Les éclipses en Amérique. A
la Jamaïque.
En
Floride.
Au
Mexique.
Au
Pérou.
Au Pérou, encore, pendant les éclipses de Lune, les hommes, les femmes et les enfants criaient avec un ensemble assourdissant : mama quilla! mama quilla! c.-à-d. maman Lune, suppliant les puissances célestes de ne pas la laisser mourir. Quand elle reprenait sa lumière, on louait le grand dieu Pachacamac, soutien de l'univers, qui l'avait guérie, et cette guérison l'avait empêchée de mettre fin à l'existence des hommes. Ailleurs
en Amérique.
Les Hurons et les Caraïbes avaient à peu près les mêmes idées : le terrible démon Mahoya, qui est l'auteur des apparitions effrayantes, des maladies, du tonnerre et des tempêtes, essayait de dévorer l'astre des nuits. Pour mettre le monstre en fuite, on faisait un grand bruit en frappant sur des écorces, sur des timbales, des chaudrons, et surtout en agitant les maracas (calebasses renfermant des cailloux, comme nos clochettes ont des grelots).
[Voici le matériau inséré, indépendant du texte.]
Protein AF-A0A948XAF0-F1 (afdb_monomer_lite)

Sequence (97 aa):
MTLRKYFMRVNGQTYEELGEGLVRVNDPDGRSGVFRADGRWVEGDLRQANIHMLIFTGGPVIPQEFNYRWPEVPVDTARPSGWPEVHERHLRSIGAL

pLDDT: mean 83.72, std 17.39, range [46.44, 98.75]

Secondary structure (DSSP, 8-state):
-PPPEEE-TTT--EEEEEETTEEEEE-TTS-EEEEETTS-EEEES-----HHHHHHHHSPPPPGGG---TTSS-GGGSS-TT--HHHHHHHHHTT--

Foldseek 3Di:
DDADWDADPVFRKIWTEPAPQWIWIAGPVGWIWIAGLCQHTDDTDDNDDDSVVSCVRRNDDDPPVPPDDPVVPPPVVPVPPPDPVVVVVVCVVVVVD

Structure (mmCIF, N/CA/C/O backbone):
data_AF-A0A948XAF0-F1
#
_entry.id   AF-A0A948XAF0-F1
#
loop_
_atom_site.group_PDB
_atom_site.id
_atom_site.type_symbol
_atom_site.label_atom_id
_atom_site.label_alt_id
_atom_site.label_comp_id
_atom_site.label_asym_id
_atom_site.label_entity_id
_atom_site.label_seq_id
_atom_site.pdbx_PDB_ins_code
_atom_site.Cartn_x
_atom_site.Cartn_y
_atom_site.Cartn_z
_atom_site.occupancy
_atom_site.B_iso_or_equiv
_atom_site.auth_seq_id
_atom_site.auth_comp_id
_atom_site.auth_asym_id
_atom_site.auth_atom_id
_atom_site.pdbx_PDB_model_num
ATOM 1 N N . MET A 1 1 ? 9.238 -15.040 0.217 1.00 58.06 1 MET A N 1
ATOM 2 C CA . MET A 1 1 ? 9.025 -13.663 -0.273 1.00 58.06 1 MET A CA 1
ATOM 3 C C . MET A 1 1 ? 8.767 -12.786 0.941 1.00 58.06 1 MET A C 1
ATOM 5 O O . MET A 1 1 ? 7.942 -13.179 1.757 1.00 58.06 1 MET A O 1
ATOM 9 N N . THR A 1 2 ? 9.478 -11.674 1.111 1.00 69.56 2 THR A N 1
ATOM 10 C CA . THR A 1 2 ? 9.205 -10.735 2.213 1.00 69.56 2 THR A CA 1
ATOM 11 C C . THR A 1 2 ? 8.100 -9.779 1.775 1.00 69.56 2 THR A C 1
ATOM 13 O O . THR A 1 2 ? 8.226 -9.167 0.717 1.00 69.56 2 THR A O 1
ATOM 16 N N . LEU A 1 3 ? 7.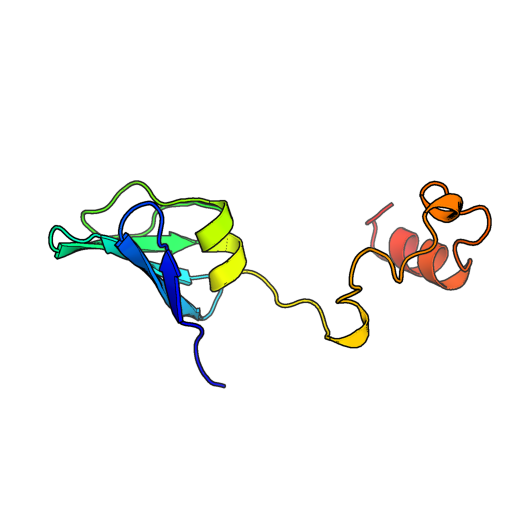022 -9.676 2.553 1.00 84.88 3 LEU A N 1
ATOM 17 C CA . LEU A 1 3 ? 5.909 -8.761 2.274 1.00 84.88 3 LEU A CA 1
ATOM 18 C C . LEU A 1 3 ? 6.339 -7.306 2.510 1.00 84.88 3 LEU A C 1
ATOM 20 O O . LEU A 1 3 ? 7.064 -7.016 3.467 1.00 84.88 3 LEU A O 1
ATOM 24 N N . ARG A 1 4 ? 5.919 -6.394 1.625 1.00 93.44 4 ARG A N 1
ATOM 25 C CA . ARG A 1 4 ? 6.287 -4.971 1.700 1.00 93.44 4 ARG A CA 1
ATOM 26 C C . ARG A 1 4 ? 5.488 -4.245 2.784 1.00 93.44 4 ARG A C 1
ATOM 28 O O . ARG A 1 4 ? 4.283 -4.447 2.919 1.00 93.44 4 ARG A O 1
ATOM 35 N N . LYS A 1 5 ? 6.152 -3.345 3.519 1.00 96.62 5 LYS A N 1
ATOM 36 C CA . LYS A 1 5 ? 5.511 -2.462 4.501 1.00 96.62 5 LYS A CA 1
ATOM 37 C C . LYS A 1 5 ? 6.084 -1.052 4.443 1.00 96.62 5 LYS A C 1
ATOM 39 O O . LYS A 1 5 ? 7.298 -0.875 4.504 1.00 96.62 5 LYS A O 1
ATOM 44 N N . TYR A 1 6 ? 5.206 -0.054 4.377 1.00 97.38 6 TYR A N 1
ATOM 45 C CA . TYR A 1 6 ? 5.570 1.358 4.274 1.00 97.38 6 TYR A CA 1
ATOM 46 C C . TYR A 1 6 ? 4.825 2.212 5.301 1.00 97.38 6 TYR A C 1
ATOM 48 O O . TYR A 1 6 ? 3.672 1.946 5.637 1.00 97.38 6 TYR A O 1
ATOM 56 N N . PHE A 1 7 ? 5.485 3.267 5.780 1.00 97.25 7 PHE A N 1
ATOM 57 C CA . PHE A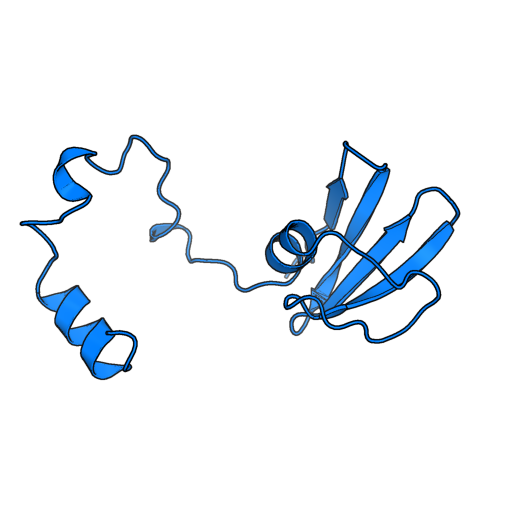 1 7 ? 4.897 4.292 6.642 1.00 97.25 7 PHE A CA 1
ATOM 58 C C . PHE A 1 7 ? 4.823 5.610 5.874 1.00 97.25 7 PHE A C 1
ATOM 60 O O . PHE A 1 7 ? 5.849 6.170 5.477 1.00 97.25 7 PHE A O 1
ATOM 67 N N . MET A 1 8 ? 3.611 6.115 5.661 1.00 95.44 8 MET A N 1
ATOM 68 C CA . MET A 1 8 ? 3.395 7.356 4.936 1.00 95.44 8 MET A CA 1
ATOM 69 C C . MET A 1 8 ? 3.552 8.554 5.875 1.00 95.44 8 MET A C 1
ATOM 71 O O . MET A 1 8 ? 2.698 8.840 6.710 1.00 95.44 8 MET A O 1
ATOM 75 N N . ARG A 1 9 ? 4.647 9.301 5.703 1.00 94.50 9 ARG A N 1
ATOM 76 C CA . ARG A 1 9 ? 5.005 10.429 6.580 1.00 94.50 9 ARG A CA 1
ATOM 77 C C . ARG A 1 9 ? 3.977 11.563 6.607 1.00 94.50 9 ARG A C 1
ATOM 79 O O . ARG A 1 9 ? 3.919 12.263 7.607 1.00 94.50 9 ARG A O 1
ATOM 86 N N . VAL A 1 10 ? 3.188 11.750 5.544 1.00 93.50 10 VAL A N 1
ATOM 87 C CA . VAL A 1 10 ? 2.245 12.880 5.454 1.00 93.50 10 VAL A CA 1
ATOM 88 C C . VAL A 1 10 ? 1.055 12.754 6.410 1.00 93.50 10 VAL A C 1
ATOM 90 O O . VAL A 1 10 ? 0.581 13.767 6.908 1.00 93.50 10 VAL A O 1
ATOM 93 N N . ASN A 1 11 ? 0.577 11.539 6.690 1.00 93.06 11 ASN A N 1
ATOM 94 C CA . ASN A 1 11 ? -0.619 11.326 7.517 1.00 93.06 11 ASN A CA 1
ATOM 95 C C . ASN A 1 11 ? -0.479 10.194 8.548 1.00 93.06 11 ASN A C 1
ATOM 97 O O . ASN A 1 11 ? -1.452 9.841 9.204 1.00 93.06 11 ASN A O 1
ATOM 101 N N . GLY A 1 12 ? 0.707 9.598 8.671 1.00 96.31 12 GLY A N 1
ATOM 102 C CA . GLY A 1 12 ? 0.997 8.555 9.651 1.00 96.31 12 GLY A CA 1
ATOM 103 C C . GLY A 1 12 ? 0.390 7.182 9.351 1.00 96.31 12 GLY A C 1
ATOM 104 O O . GLY A 1 12 ? 0.523 6.280 10.174 1.00 96.31 12 GLY A O 1
ATOM 105 N N . GLN A 1 13 ? -0.252 6.985 8.196 1.00 98.06 13 GLN A N 1
ATOM 106 C CA . GLN A 1 13 ? -0.805 5.681 7.836 1.00 98.06 13 GLN A CA 1
ATOM 107 C C . GLN A 1 13 ? 0.296 4.658 7.526 1.00 98.06 13 GLN A C 1
ATOM 109 O O . GLN A 1 13 ? 1.326 4.979 6.924 1.00 98.06 13 GLN A O 1
ATOM 114 N N . THR A 1 14 ? 0.046 3.399 7.880 1.00 98.31 14 THR A N 1
ATOM 115 C CA . THR A 1 14 ? 0.884 2.255 7.493 1.00 98.31 14 THR A CA 1
ATOM 116 C C . THR A 1 14 ? 0.207 1.445 6.403 1.00 98.31 14 THR A C 1
ATOM 118 O O . THR A 1 14 ? -1.003 1.258 6.453 1.00 98.31 14 THR A O 1
ATOM 121 N N . TYR A 1 15 ? 0.989 0.964 5.442 1.00 98.44 15 TYR A N 1
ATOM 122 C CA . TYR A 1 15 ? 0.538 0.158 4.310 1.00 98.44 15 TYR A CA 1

Les Caraïbes dansent alors toute la nuit, aussi bien les jeunes que les vieux, les femmes que les hommes, sautant les deux pieds joints, une main sur la tête et l'autre sur la fesse, sans chanter, mais poussant des cris lugubres et épouvantables. Ceux qui ont commencé à danser sont obligés de continuer jusqu'au point du jour, sans oser quitter pour n'importe quelle nécessité. Dans
l'Arctique.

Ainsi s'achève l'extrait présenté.